If who we are before the public was who we were before God, Heaven would be filled with sinners and Hell with saints in the end.

Zacchaeus was, in public view, such a sinner that a holy man like Jesus should not associate with. But to their shock, Jesus chose to have a meal in his house.

Zacchaeus was impressed by Jesus because no religious leader had ever asked to go to his house.

This gesture influenced his faith in Jesus. The gracious acts of Jesus Christ towards this sinner led him not just to believe, but to repent too.

Zacchaeus clims a tree to see Jesus. (Photo/Seeds of Faith)

His presence
The presence of the Lord in the house of Zacchaeus humbled him.

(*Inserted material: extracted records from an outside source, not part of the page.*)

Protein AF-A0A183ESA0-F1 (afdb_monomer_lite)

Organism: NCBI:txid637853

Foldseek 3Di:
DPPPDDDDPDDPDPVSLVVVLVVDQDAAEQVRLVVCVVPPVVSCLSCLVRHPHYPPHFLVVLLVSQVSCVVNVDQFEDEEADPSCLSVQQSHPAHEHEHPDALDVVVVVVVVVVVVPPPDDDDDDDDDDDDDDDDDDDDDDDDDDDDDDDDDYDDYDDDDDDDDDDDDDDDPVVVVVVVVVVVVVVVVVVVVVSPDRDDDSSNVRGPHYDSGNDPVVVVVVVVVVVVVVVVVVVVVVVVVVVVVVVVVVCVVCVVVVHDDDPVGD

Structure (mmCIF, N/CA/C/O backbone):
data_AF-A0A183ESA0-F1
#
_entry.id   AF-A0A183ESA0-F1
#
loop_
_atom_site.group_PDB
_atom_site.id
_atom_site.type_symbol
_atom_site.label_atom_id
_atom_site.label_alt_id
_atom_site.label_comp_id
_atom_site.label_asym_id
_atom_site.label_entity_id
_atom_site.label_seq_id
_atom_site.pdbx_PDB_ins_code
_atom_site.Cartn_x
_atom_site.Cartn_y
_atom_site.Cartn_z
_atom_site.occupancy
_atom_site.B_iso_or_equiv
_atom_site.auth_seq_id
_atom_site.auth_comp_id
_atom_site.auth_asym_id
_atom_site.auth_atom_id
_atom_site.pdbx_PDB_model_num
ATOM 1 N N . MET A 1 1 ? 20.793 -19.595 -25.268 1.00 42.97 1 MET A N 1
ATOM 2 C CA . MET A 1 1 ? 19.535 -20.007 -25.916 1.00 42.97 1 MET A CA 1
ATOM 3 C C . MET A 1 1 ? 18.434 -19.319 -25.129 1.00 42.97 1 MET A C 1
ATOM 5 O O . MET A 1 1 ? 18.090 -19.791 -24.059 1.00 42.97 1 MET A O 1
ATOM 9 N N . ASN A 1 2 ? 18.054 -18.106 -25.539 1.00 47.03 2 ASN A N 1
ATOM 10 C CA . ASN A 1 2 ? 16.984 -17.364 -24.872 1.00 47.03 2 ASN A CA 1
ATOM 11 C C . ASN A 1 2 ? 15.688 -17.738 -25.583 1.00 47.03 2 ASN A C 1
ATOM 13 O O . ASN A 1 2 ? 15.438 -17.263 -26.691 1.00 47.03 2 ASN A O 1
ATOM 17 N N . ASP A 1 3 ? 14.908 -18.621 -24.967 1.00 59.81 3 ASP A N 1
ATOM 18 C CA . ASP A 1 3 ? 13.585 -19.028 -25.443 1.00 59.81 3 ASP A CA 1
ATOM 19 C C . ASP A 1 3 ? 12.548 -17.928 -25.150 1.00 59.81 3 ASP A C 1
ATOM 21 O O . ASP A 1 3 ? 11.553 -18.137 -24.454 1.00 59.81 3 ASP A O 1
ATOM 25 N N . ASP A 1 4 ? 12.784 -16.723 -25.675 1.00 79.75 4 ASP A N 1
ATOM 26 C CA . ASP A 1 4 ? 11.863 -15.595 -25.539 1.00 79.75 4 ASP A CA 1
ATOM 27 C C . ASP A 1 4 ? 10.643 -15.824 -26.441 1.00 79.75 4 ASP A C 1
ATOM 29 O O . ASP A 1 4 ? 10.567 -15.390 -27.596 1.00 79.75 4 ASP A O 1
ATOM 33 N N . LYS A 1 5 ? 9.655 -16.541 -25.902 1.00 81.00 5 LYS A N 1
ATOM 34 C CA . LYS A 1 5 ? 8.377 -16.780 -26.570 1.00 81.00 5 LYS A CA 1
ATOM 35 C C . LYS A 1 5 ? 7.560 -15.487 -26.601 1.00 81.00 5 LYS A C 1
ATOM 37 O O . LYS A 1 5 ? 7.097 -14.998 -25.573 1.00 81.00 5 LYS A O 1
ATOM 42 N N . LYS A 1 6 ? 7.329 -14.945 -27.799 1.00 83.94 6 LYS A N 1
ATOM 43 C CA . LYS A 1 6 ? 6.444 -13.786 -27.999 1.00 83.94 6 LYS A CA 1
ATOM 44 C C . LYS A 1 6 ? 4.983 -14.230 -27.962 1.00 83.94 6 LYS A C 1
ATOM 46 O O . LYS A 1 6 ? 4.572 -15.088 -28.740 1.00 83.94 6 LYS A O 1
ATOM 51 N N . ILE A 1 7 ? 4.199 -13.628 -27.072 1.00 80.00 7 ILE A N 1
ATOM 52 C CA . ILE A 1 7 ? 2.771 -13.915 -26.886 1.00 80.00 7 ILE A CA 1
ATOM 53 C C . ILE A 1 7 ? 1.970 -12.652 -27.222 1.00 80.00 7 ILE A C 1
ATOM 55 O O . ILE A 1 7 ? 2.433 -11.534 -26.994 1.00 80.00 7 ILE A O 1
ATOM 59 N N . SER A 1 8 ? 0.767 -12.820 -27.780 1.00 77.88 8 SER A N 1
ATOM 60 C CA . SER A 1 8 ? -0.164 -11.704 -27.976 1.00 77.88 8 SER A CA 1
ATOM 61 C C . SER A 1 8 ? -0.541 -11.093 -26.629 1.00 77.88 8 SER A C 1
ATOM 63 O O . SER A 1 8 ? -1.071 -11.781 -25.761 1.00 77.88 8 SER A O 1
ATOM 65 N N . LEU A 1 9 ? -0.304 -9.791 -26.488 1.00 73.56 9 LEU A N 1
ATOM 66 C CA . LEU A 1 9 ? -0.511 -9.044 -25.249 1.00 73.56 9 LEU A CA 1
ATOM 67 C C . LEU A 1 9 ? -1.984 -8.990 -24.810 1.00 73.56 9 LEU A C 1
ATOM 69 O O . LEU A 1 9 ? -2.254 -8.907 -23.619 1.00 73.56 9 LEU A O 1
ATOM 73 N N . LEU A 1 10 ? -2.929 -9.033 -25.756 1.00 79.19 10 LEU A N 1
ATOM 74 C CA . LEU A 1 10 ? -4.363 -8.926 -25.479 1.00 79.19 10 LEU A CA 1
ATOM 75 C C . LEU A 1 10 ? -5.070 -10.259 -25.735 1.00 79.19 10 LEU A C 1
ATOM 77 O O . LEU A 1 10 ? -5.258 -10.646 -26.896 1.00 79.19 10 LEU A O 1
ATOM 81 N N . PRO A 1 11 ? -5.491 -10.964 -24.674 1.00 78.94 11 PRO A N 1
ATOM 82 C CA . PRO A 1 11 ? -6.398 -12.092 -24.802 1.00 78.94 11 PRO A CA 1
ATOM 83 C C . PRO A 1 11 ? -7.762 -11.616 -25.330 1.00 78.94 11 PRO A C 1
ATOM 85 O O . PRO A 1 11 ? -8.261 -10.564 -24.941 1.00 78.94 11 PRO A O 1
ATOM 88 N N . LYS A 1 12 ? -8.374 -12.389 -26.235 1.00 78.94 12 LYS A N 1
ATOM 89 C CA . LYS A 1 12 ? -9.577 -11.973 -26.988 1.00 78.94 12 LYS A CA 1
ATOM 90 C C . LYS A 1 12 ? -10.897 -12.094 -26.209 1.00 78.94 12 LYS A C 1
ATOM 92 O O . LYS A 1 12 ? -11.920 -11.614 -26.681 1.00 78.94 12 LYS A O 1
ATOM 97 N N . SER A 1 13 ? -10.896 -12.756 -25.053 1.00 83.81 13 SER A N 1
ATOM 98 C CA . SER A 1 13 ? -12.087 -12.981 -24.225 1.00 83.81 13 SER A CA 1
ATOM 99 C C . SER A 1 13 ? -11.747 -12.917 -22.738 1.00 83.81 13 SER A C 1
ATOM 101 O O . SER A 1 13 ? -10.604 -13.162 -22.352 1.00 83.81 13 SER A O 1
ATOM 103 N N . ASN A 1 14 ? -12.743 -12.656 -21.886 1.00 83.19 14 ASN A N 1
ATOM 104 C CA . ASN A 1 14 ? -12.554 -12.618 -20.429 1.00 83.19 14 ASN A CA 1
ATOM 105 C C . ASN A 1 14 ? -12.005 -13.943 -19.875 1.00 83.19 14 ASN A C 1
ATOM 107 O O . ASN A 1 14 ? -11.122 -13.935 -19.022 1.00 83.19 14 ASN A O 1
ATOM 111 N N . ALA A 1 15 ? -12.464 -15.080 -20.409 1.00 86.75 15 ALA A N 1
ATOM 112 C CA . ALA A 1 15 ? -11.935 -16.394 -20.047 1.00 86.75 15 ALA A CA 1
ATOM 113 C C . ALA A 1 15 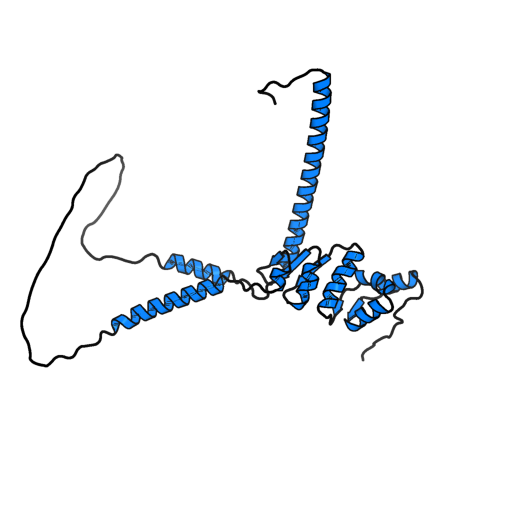? -10.451 -16.540 -20.426 1.00 86.75 15 ALA A C 1
ATOM 115 O O . ALA A 1 15 ? -9.660 -17.089 -19.660 1.00 86.75 15 ALA A O 1
ATOM 116 N N . ALA A 1 16 ? -10.051 -16.001 -21.581 1.00 87.12 16 ALA A N 1
ATOM 117 C CA . ALA A 1 16 ? -8.655 -15.997 -21.998 1.00 87.12 16 ALA A CA 1
ATOM 118 C C . ALA A 1 16 ? -7.798 -15.058 -21.131 1.00 87.12 16 ALA A C 1
ATOM 120 O O . ALA A 1 16 ? -6.653 -15.396 -20.853 1.00 87.12 16 ALA A O 1
ATOM 121 N N . VAL A 1 17 ? -8.340 -13.925 -20.662 1.00 86.38 17 VAL A N 1
ATOM 122 C CA . VAL A 1 17 ? -7.652 -13.031 -19.710 1.00 86.38 17 VAL A CA 1
ATOM 123 C C . VAL A 1 17 ? -7.436 -13.726 -18.371 1.00 86.38 17 VAL A C 1
ATOM 125 O O . VAL A 1 17 ? -6.319 -13.719 -17.864 1.00 86.38 17 VAL A O 1
ATOM 128 N N . ALA A 1 18 ? -8.468 -14.373 -17.825 1.00 88.25 18 ALA A N 1
ATOM 129 C CA . ALA A 1 18 ? -8.351 -15.117 -16.575 1.00 88.25 18 ALA A CA 1
ATOM 130 C C . ALA A 1 18 ? -7.291 -16.224 -16.678 1.00 88.25 18 ALA A C 1
ATOM 132 O O . ALA A 1 18 ? -6.413 -16.321 -15.821 1.00 88.25 18 ALA A O 1
ATOM 133 N N . ARG A 1 19 ? -7.311 -16.996 -17.775 1.00 90.44 19 ARG A N 1
ATOM 134 C CA . ARG A 1 19 ? -6.288 -18.012 -18.043 1.00 90.44 19 ARG A CA 1
ATOM 135 C C . ARG A 1 19 ? -4.894 -17.396 -18.148 1.00 90.44 19 ARG A C 1
ATOM 137 O O . ARG A 1 19 ? -3.972 -17.884 -17.506 1.00 90.44 19 ARG A O 1
ATOM 144 N N . PHE A 1 20 ? -4.750 -16.312 -18.905 1.00 89.69 20 PHE A N 1
ATOM 145 C CA . PHE A 1 20 ? -3.479 -15.615 -19.085 1.00 89.69 20 PHE A CA 1
ATOM 146 C C . PHE A 1 20 ? -2.893 -15.126 -17.755 1.00 89.69 20 PHE A C 1
ATOM 148 O O . PHE A 1 20 ? -1.701 -15.286 -17.519 1.00 89.69 20 PHE A O 1
ATOM 155 N N . ILE A 1 21 ? -3.734 -14.596 -16.864 1.00 91.12 21 ILE A N 1
ATOM 156 C CA . ILE A 1 21 ? -3.325 -14.165 -15.523 1.00 91.12 21 ILE A CA 1
ATOM 157 C C . ILE A 1 21 ? -2.911 -15.349 -14.642 1.00 91.12 21 ILE A C 1
ATOM 159 O O . ILE A 1 21 ? -1.981 -15.220 -13.855 1.00 91.12 21 ILE A O 1
ATOM 163 N N . SER A 1 22 ? -3.583 -16.496 -14.762 1.00 90.62 22 SER A N 1
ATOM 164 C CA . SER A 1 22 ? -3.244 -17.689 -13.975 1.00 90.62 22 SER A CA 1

Zacchaeus said: “Look, Lord, I give half of my goods to the poor; and if I have taken anything from anyone by false accusation, I restore fourfold” (Luke 19:8).

The presence of God in our lives trigger us to act in the manner of repentance. All sinners ought to be privileged with the presence of God.

Jesus, while in Zacchaeus’ house, said: “Today, salvation has come in your house for the son of man came to seek and save that which is lost”.

Jesus offered salvation to this sinner and the impact was repentance in action.

According to scholars like Bradley Green, “Repentance is a key component of our initial turning from sin to Christ, but is also a necessary part of the ongoing Christian life.

The verb “repent” or “repented” occurs 13 times in the Old Testament. The word “repentance” appears 20 times in the New Testament.

The verb “repent” appears 27 times in the New Testament.

Repentance, therefore, is a Bible theme, and in essence, a practical ‘turning away’.

The Bible tells us what we should ‘turn away from’ in the following verses: transgressions (Ezekiel 18:30), wickedness (Acts 8:22) and of one’s “works” or “deeds” (Revelation 2:21-22).

At times this turning away (repentance) is from idolatry or demon worship (Ezekiel 14:6, Revelation 9:20), or from sexual immorality (Revelation 2:21; 9:20).

Repentance does not stop at telling God: “I am sorry, please forgive me.” True repentance is active.

It is a practical way of living from the point a sinner recognizes their sin and starts walking in a different direction and acting differently.

Repentance is not just mumbling words, but accompanying them with action. (Photo/CPH Blog)

Repentance in action
While making his repentant statement to Jesus (Luke 19:8), Zacchaeus did not just kneel before God and utter penitent prayers to Him. He acted.

Accused of robbing the public, his repentance in action was through returning whatever he had robbed.

Ezekiel demonstrates what true repentance is in these words: “But if a wicked man turns from all his sins which he has committed, keeps all my statutes, and does what is lawful and right, he shall surely live; he shall not die” (Ezekiel 18:21).

Repentance is not just saying. It is saying and doing.